*WORK INSTRUCTION:*
Quote exactly and only this range of lines in the data below: the line that holds "ATOM 155 C C" to the line that holds "ATOM 185 N N", both included.

*Dataset entries:*

------------------------------

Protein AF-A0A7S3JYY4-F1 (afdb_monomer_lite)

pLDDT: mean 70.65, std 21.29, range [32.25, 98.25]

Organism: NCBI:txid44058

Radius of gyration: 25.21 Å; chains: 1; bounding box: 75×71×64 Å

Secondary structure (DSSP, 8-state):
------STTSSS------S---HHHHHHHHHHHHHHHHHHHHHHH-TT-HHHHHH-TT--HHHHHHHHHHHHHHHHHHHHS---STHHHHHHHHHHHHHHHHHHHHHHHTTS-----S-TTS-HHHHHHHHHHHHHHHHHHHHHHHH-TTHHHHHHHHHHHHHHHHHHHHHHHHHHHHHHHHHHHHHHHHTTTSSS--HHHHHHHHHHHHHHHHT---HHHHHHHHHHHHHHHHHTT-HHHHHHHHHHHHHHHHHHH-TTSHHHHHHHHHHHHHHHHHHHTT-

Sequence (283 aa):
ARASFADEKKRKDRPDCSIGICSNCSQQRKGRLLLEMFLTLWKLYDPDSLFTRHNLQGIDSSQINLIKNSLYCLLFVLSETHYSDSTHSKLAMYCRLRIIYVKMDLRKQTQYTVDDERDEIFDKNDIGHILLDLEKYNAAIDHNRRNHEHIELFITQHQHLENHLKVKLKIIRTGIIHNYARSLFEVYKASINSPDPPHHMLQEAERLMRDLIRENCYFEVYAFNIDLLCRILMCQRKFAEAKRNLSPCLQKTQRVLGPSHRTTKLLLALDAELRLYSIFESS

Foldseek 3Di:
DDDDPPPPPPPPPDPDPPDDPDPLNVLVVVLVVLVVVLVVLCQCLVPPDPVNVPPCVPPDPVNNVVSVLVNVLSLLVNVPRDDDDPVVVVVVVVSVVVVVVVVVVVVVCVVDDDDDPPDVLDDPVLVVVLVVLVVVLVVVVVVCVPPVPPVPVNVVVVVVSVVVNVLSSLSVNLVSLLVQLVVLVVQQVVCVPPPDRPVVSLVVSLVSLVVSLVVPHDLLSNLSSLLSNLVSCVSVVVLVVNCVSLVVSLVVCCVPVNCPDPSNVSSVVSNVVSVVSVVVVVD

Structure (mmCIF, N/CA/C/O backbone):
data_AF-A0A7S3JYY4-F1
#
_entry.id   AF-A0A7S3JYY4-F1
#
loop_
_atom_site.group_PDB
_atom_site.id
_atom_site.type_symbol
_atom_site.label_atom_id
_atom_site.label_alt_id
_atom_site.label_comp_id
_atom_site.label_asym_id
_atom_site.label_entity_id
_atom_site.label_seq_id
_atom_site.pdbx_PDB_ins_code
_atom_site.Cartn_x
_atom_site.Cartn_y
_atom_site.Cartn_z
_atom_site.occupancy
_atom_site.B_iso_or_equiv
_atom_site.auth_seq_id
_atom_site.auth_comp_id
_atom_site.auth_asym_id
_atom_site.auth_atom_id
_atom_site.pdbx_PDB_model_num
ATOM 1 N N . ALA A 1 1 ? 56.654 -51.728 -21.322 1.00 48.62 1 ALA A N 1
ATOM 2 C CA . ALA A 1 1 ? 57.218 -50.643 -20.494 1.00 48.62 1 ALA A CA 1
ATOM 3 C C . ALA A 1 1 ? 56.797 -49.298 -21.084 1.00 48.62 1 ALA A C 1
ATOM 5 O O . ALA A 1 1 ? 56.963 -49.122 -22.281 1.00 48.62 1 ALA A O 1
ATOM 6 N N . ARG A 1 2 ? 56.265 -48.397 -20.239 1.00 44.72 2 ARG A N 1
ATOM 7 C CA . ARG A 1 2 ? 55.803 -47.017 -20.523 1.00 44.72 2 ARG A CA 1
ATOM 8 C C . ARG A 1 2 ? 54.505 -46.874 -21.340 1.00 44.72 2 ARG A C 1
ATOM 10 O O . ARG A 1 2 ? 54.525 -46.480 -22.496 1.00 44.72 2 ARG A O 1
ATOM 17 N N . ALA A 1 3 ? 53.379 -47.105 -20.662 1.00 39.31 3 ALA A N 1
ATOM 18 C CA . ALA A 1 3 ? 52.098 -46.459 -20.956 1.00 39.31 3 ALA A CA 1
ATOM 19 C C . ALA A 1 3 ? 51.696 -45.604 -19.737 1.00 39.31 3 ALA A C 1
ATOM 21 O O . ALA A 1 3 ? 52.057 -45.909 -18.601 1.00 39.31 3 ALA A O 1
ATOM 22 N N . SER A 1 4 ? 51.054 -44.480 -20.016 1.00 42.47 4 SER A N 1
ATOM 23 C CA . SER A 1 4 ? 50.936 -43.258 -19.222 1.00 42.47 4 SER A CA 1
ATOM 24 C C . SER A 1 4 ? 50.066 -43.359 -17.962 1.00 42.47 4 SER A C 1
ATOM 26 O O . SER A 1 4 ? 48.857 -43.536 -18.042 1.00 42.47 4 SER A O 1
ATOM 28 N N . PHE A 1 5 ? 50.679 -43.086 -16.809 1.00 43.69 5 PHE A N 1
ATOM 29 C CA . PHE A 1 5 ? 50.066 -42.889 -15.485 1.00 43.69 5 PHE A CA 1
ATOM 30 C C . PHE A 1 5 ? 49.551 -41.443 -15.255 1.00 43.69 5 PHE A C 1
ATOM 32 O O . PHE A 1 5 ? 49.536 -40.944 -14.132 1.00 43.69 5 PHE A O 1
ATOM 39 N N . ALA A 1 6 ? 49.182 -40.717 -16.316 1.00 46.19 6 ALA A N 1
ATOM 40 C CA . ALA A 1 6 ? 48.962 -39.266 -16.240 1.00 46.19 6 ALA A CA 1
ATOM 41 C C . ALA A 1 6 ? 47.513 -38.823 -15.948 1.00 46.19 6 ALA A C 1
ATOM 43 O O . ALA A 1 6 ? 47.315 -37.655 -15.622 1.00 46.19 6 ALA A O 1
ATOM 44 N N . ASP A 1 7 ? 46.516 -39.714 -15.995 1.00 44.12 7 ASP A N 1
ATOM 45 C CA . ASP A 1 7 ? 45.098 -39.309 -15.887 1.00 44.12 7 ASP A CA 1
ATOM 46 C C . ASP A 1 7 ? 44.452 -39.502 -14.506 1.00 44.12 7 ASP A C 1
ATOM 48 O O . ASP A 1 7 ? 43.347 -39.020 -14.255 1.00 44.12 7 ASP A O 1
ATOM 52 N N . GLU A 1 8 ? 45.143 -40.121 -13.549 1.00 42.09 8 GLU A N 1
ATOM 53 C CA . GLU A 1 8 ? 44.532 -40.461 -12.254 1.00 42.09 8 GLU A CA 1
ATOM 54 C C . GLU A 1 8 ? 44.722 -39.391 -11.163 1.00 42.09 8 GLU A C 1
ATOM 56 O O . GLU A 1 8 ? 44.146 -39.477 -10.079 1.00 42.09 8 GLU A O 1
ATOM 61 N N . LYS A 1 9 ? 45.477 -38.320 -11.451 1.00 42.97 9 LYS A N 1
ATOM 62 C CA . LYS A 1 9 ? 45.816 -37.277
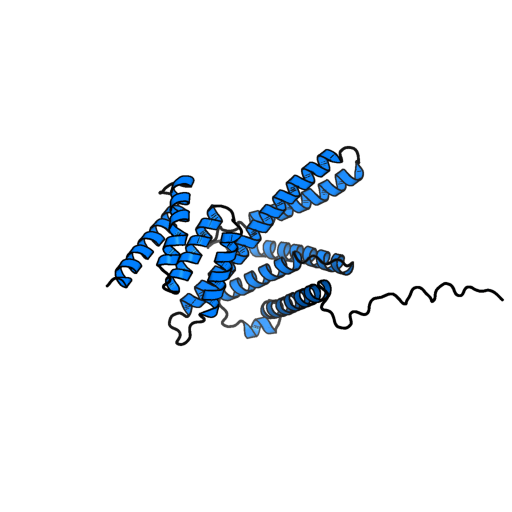 -10.464 1.00 42.97 9 LYS A CA 1
ATOM 63 C C . LYS A 1 9 ? 44.955 -36.006 -10.523 1.00 42.97 9 LYS A C 1
ATOM 65 O O . LYS A 1 9 ? 45.147 -35.127 -9.693 1.00 42.97 9 LYS A O 1
ATOM 70 N N . LYS A 1 10 ? 43.979 -35.908 -11.438 1.00 41.81 10 LYS A N 1
ATOM 71 C CA . LYS A 1 10 ? 43.075 -34.736 -11.565 1.00 41.81 10 LYS A CA 1
ATOM 72 C C . LYS A 1 10 ? 41.683 -34.905 -10.935 1.00 41.81 10 LYS A C 1
ATOM 74 O O . LYS A 1 10 ? 40.838 -34.029 -11.085 1.00 41.81 10 LYS A O 1
ATOM 79 N N . ARG A 1 11 ? 41.417 -36.000 -10.209 1.00 42.06 11 ARG A N 1
ATOM 80 C CA . ARG A 1 11 ? 40.114 -36.246 -9.550 1.00 42.06 11 ARG A CA 1
ATOM 81 C C . ARG A 1 11 ? 40.061 -35.944 -8.044 1.00 42.06 11 ARG A C 1
ATOM 83 O O . ARG A 1 11 ? 39.021 -36.194 -7.447 1.00 42.06 11 ARG A O 1
ATOM 90 N N . LYS A 1 12 ? 41.121 -35.400 -7.429 1.00 40.97 12 LYS A N 1
ATOM 91 C CA . LYS A 1 12 ? 41.192 -35.209 -5.963 1.00 40.97 12 LYS A CA 1
ATOM 92 C C . LYS A 1 12 ? 40.881 -33.806 -5.419 1.00 40.97 12 LYS A C 1
ATOM 94 O O . LYS A 1 12 ? 40.823 -33.672 -4.206 1.00 40.97 12 LYS A O 1
ATOM 99 N N . ASP A 1 13 ? 40.556 -32.827 -6.265 1.00 39.84 13 ASP A N 1
ATOM 100 C CA . ASP A 1 13 ? 40.274 -31.447 -5.821 1.00 39.84 13 ASP A CA 1
ATOM 101 C C . ASP A 1 13 ? 38.824 -31.002 -6.096 1.00 39.84 13 ASP A C 1
ATOM 103 O O . ASP A 1 13 ? 38.576 -29.892 -6.566 1.00 39.84 13 ASP A O 1
ATOM 107 N N . ARG A 1 14 ? 37.827 -31.859 -5.829 1.00 42.69 14 ARG A N 1
ATOM 108 C CA . ARG A 1 14 ? 36.465 -31.350 -5.594 1.00 42.69 14 ARG A CA 1
ATOM 109 C C . ARG A 1 14 ? 36.318 -31.140 -4.090 1.00 42.69 14 ARG A C 1
ATOM 111 O O . ARG A 1 14 ? 36.419 -32.126 -3.368 1.00 42.69 14 ARG A O 1
ATOM 118 N N . PRO A 1 15 ? 36.112 -29.905 -3.603 1.00 44.44 15 PRO A N 1
ATOM 119 C CA . PRO A 1 15 ? 35.872 -29.691 -2.188 1.00 44.44 15 PRO A CA 1
ATOM 120 C C . PRO A 1 15 ? 34.547 -30.361 -1.827 1.00 44.44 15 PRO A C 1
ATOM 122 O O . PRO A 1 15 ? 33.479 -29.927 -2.266 1.00 44.44 15 PRO A O 1
ATOM 125 N N . ASP A 1 16 ? 34.627 -31.438 -1.050 1.00 41.78 16 ASP A N 1
ATOM 126 C CA . ASP A 1 16 ? 33.471 -32.007 -0.380 1.00 41.78 16 ASP A CA 1
ATOM 127 C C . ASP A 1 16 ? 32.859 -30.909 0.494 1.00 41.78 16 ASP A C 1
ATOM 129 O O . ASP A 1 16 ? 33.498 -30.349 1.387 1.00 41.78 16 ASP A O 1
ATOM 133 N N . CYS A 1 17 ? 31.608 -30.550 0.197 1.00 45.84 17 CYS A N 1
ATOM 134 C CA . CYS A 1 17 ? 30.827 -29.588 0.967 1.00 45.84 17 CYS A CA 1
ATOM 135 C C . CYS A 1 17 ? 30.356 -30.258 2.266 1.00 45.84 17 CYS A C 1
ATOM 137 O O . CYS A 1 17 ? 29.167 -30.460 2.500 1.00 45.84 17 CYS A O 1
ATOM 139 N N . SER A 1 18 ? 31.304 -30.662 3.105 1.00 46.88 18 SER A N 1
ATOM 140 C CA . SER A 1 18 ? 31.043 -31.156 4.444 1.00 46.88 18 SER A CA 1
ATOM 141 C C . SER A 1 18 ? 31.158 -29.989 5.424 1.00 46.88 18 SER A C 1
ATOM 143 O O . SER A 1 18 ? 32.252 -29.545 5.758 1.00 46.88 18 SER A O 1
ATOM 145 N N . ILE A 1 19 ? 29.993 -29.537 5.907 1.00 48.25 19 ILE A N 1
ATOM 146 C CA . ILE A 1 19 ? 29.787 -28.844 7.199 1.00 48.25 19 ILE A CA 1
ATOM 147 C C . ILE A 1 19 ? 29.856 -27.294 7.189 1.00 48.25 19 ILE A C 1
ATOM 149 O O . ILE A 1 19 ? 29.640 -26.657 8.215 1.00 48.25 19 ILE A O 1
ATOM 153 N N . GLY A 1 20 ? 29.965 -26.639 6.031 1.00 39.44 20 GLY A N 1
ATOM 154 C CA . GLY A 1 20 ? 29.743 -25.185 5.908 1.00 39.44 20 GLY A CA 1
ATOM 155 C C . GLY A 1 20 ? 28.597 -24.865 4.952 1.00 39.44 20 GLY A C 1
ATOM 156 O O . GLY A 1 20 ? 28.647 -25.282 3.797 1.00 39.44 20 GLY A O 1
ATOM 157 N N . ILE A 1 21 ? 27.569 -24.123 5.392 1.00 43.84 21 ILE A N 1
ATOM 158 C CA . ILE A 1 21 ? 26.496 -23.629 4.509 1.00 43.84 21 ILE A CA 1
ATOM 159 C C . ILE A 1 21 ? 27.120 -22.648 3.508 1.00 43.84 21 ILE A C 1
ATOM 161 O O . ILE A 1 21 ? 27.215 -21.450 3.758 1.00 43.84 21 ILE A O 1
ATOM 165 N N . CYS A 1 22 ? 27.556 -23.162 2.361 1.00 51.22 22 CYS A N 1
ATOM 166 C CA . CYS A 1 22 ? 27.927 -22.342 1.220 1.00 51.22 22 CYS A CA 1
ATOM 167 C C . CYS A 1 22 ? 26.697 -21.533 0.773 1.00 51.22 22 CYS A C 1
ATOM 169 O O . CYS A 1 22 ? 25.576 -22.056 0.732 1.00 51.22 22 CYS A O 1
ATOM 171 N N . SER A 1 23 ? 26.899 -20.262 0.421 1.00 49.75 23 SER A N 1
ATOM 172 C CA . SER A 1 23 ? 25.856 -19.362 -0.093 1.00 49.75 23 SER A CA 1
ATOM 173 C C . SER A 1 23 ? 25.064 -19.991 -1.247 1.00 49.75 23 SER A C 1
ATOM 175 O O . SER A 1 23 ? 23.839 -19.857 -1.294 1.00 49.75 23 SER A O 1
ATOM 177 N N . ASN A 1 24 ? 25.726 -20.784 -2.093 1.00 51.44 24 ASN A N 1
ATOM 178 C CA . ASN A 1 24 ? 25.092 -21.518 -3.189 1.00 51.44 24 ASN A CA 1
ATOM 179 C C . ASN A 1 24 ? 24.164 -22.645 -2.699 1.00 51.44 24 ASN A C 1
ATOM 181 O O . ASN A 1 24 ? 23.061 -22.794 -3.224 1.00 51.44 24 ASN A O 1
ATOM 185 N N . CYS A 1 25 ? 24.533 -23.392 -1.652 1.00 55.22 25 CYS A N 1
ATOM 186 C CA . CYS A 1 25 ? 23.668 -24.426 -1.064 1.00 55.22 25 CYS A CA 1
ATOM 187 C C . CYS A 1 25 ? 22.425 -23.816 -0.388 1.00 55.22 25 CYS A C 1
ATOM 189 O O . CYS A 1 25 ? 21.332 -24.379 -0.459 1.00 55.22 25 CYS A O 1
ATOM 191 N N . SER A 1 26 ? 22.565 -22.637 0.229 1.00 56.19 26 SER A N 1
ATOM 192 C CA . SER A 1 26 ? 21.438 -21.885 0.804 1.00 56.19 26 SER A CA 1
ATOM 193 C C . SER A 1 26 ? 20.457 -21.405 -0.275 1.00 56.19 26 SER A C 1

------------------------------

*OUTPUT FOR THIS EXERCISE:*
ATOM 155 C C . GLY A 1 20 ? 28.597 -24.865 4.952 1.00 39.44 20 GLY A C 1
ATOM 156 O O . GLY A 1 20 ? 28.647 -25.282 3.797 1.00 39.44 20 GLY A O 1
ATOM 157 N N . ILE A 1 21 ? 27.569 -24.123 5.392 1.00 43.84 21 ILE A N 1
ATOM 158 C CA . ILE A 1 21 ? 26.496 -23.629 4.509 1.00 43.84 21 ILE A CA 1
ATOM 159 C C . ILE A 1 21 ? 27.120 -22.648 3.508 1.00 43.84 21 ILE A C 1
ATOM 161 O O . ILE A 1 21 ? 27.215 -21.450 3.758 1.00 43.84 21 ILE A O 1
ATOM 165 N N . CYS A 1 22 ? 27.556 -23.162 2.361 1.00 51.22 22 CYS A N 1
ATOM 166 C CA . CYS A 1 22 ? 27.927 -22.342 1.220 1.00 51.22 22 CYS A CA 1
ATOM 167 C C . CYS A 1 22 ? 26.697 -21.533 0.773 1.00 51.22 22 CYS A C 1
ATOM 169 O O . CYS A 1 22 ? 25.576 -22.056 0.732 1.00 51.22 22 CYS A O 1
ATOM 171 N N . SER A 1 23 ? 26.899 -20.262 0.421 1.00 49.75 23 SER A N 1
ATOM 172 C CA . SER A 1 23 ? 25.856 -19.362 -0.093 1.00 49.75 23 SER A CA 1
ATOM 173 C C . SER A 1 23 ? 25.064 -19.991 -1.247 1.00 49.75 23 SER A C 1
ATOM 175 O O . SER A 1 23 ? 23.839 -19.857 -1.294 1.00 49.75 23 SER A O 1
ATOM 177 N N . ASN A 1 24 ? 25.726 -20.784 -2.093 1.00 51.44 24 ASN A N 1
ATOM 178 C CA . ASN A 1 24 ? 25.092 -21.518 -3.189 1.00 51.44 24 ASN A CA 1
ATOM 179 C C . ASN A 1 24 ? 24.164 -22.645 -2.699 1.00 51.44 24 ASN A C 1
ATOM 181 O O . ASN A 1 24 ? 23.061 -22.794 -3.224 1.00 51.44 24 ASN A O 1
ATOM 185 N N . CYS A 1 25 ? 24.533 -23.392 -1.652 1.00 55.22 25 CYS A N 1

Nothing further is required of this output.